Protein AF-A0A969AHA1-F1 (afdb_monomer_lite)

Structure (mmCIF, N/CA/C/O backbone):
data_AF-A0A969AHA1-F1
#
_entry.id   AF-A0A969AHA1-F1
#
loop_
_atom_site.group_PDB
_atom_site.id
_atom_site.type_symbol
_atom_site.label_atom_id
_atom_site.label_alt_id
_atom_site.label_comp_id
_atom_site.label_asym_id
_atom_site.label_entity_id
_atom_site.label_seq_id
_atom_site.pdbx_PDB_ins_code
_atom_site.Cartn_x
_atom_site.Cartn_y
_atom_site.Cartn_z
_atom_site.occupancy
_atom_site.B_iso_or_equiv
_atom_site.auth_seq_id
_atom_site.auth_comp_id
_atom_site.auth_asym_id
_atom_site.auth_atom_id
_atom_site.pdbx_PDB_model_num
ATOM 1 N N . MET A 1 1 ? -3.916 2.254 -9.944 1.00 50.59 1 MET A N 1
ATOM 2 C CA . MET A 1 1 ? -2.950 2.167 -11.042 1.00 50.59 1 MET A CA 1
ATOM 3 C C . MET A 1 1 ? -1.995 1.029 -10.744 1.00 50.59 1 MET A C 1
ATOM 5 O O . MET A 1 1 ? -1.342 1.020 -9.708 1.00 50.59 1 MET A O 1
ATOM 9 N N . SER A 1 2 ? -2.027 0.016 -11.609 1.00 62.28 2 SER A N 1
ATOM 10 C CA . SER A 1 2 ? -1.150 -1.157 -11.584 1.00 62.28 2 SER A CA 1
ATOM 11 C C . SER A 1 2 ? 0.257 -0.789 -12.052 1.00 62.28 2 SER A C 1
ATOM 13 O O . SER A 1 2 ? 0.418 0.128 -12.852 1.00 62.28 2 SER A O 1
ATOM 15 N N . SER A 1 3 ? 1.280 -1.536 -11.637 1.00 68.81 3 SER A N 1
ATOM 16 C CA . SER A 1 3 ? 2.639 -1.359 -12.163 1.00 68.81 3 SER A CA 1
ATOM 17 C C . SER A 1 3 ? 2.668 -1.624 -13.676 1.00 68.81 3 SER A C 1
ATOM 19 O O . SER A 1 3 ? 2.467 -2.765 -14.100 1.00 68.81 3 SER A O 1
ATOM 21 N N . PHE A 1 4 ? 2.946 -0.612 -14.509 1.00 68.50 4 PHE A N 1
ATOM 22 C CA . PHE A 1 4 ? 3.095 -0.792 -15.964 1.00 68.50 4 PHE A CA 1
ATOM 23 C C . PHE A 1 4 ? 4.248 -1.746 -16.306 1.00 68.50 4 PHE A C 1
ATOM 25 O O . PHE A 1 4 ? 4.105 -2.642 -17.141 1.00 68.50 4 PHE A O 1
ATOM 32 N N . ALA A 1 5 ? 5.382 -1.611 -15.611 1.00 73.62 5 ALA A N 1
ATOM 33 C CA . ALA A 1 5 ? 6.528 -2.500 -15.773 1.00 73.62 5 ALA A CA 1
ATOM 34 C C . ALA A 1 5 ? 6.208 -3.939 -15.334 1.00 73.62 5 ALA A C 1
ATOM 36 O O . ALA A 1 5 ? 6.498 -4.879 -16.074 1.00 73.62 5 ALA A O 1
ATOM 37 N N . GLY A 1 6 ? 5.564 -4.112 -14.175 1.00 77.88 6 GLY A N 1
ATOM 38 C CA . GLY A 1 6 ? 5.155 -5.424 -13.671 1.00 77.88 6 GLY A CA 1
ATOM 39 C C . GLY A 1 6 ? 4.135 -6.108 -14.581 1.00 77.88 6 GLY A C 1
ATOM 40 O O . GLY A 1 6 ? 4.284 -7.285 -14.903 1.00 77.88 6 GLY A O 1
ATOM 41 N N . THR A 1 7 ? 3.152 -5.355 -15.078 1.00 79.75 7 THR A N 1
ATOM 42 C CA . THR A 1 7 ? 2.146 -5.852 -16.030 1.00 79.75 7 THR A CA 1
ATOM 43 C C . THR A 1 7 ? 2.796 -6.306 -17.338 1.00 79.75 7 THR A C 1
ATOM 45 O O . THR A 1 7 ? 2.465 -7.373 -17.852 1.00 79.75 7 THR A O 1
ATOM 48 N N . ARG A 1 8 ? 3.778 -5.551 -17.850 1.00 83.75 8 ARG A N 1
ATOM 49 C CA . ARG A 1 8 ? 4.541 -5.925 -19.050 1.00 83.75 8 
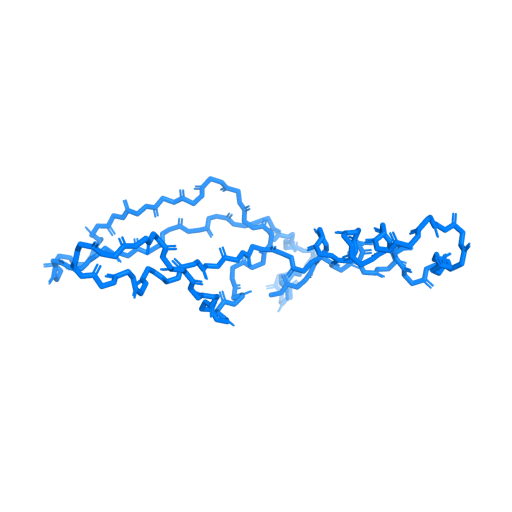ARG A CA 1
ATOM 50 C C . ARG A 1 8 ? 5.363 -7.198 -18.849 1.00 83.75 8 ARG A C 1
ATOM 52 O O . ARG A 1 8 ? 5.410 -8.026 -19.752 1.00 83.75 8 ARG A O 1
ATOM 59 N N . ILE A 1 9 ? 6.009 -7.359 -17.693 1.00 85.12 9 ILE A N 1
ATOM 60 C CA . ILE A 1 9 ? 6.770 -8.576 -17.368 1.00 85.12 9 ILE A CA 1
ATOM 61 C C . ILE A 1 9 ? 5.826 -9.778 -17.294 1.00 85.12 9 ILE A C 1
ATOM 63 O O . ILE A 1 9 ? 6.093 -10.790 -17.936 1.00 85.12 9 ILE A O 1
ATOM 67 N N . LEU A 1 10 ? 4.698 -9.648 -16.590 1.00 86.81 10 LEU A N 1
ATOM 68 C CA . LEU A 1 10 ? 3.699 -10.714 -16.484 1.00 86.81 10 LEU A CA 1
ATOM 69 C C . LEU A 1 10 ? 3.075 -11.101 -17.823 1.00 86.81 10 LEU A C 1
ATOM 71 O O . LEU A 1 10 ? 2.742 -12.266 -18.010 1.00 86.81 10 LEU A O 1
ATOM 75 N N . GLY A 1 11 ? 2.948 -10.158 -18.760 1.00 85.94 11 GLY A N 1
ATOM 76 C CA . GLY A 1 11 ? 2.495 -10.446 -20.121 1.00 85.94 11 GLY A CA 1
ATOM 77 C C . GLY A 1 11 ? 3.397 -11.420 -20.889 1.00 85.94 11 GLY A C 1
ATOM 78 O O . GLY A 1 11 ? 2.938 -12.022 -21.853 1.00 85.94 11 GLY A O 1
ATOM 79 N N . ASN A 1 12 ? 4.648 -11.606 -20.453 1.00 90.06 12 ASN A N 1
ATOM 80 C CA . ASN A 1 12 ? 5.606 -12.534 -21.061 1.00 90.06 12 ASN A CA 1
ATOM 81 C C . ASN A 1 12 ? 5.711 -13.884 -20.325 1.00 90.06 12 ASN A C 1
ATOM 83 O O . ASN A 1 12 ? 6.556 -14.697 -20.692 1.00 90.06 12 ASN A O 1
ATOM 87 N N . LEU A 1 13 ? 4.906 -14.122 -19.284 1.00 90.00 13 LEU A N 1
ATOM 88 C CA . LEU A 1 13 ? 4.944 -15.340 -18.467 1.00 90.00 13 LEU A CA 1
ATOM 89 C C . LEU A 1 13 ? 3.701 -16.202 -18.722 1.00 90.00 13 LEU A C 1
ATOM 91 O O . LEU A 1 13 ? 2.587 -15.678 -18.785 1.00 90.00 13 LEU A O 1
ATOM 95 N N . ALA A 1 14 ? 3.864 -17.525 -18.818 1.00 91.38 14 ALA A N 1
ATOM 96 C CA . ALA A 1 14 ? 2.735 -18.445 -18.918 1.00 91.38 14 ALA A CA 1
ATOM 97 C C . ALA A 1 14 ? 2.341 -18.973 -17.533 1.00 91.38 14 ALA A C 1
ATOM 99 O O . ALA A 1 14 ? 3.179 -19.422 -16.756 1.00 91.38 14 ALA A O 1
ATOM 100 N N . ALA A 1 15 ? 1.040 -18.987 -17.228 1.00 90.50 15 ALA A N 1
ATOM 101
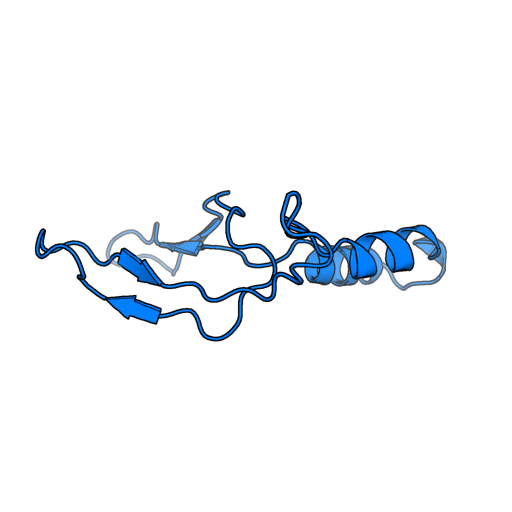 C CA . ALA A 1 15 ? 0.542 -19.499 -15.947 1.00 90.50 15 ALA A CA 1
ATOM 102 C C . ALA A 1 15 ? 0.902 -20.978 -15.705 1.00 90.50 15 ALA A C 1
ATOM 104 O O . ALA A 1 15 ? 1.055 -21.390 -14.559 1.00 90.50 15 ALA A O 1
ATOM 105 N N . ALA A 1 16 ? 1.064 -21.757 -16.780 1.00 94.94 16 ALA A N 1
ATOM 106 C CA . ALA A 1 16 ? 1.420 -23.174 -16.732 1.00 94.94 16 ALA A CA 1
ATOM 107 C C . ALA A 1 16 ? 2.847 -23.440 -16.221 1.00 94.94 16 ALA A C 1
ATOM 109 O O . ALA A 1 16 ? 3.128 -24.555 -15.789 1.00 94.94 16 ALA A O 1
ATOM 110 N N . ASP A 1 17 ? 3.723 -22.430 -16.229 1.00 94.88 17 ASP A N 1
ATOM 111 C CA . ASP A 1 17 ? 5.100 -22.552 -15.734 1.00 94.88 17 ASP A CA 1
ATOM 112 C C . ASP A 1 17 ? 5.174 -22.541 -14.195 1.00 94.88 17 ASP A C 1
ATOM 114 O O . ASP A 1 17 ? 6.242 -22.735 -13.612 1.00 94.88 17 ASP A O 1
:::
Using the records above, copy word for word the line with "ATOM 19 O O", the line with "ATOM 33 C CA", and every line between them.

WRITTEN REPLY.
ATOM 19 O O . SER A 1 3 ? 2.467 -2.765 -14.100 1.00 68.81 3 SER A O 1
ATOM 21 N N . PHE A 1 4 ? 2.946 -0.612 -14.509 1.00 68.50 4 PHE A N 1
ATOM 22 C CA . PHE A 1 4 ? 3.095 -0.792 -15.964 1.00 68.50 4 PHE A CA 1
ATOM 23 C C . PHE A 1 4 ? 4.248 -1.746 -16.306 1.00 68.50 4 PHE A C 1
ATOM 25 O O . PHE A 1 4 ? 4.105 -2.642 -17.141 1.00 68.50 4 PHE A O 1
ATOM 32 N N . ALA A 1 5 ? 5.382 -1.611 -15.611 1.00 73.62 5 ALA A N 1
ATOM 33 C CA . ALA A 1 5 ? 6.528 -2.500 -15.773 1.00 73.62 5 ALA A CA 1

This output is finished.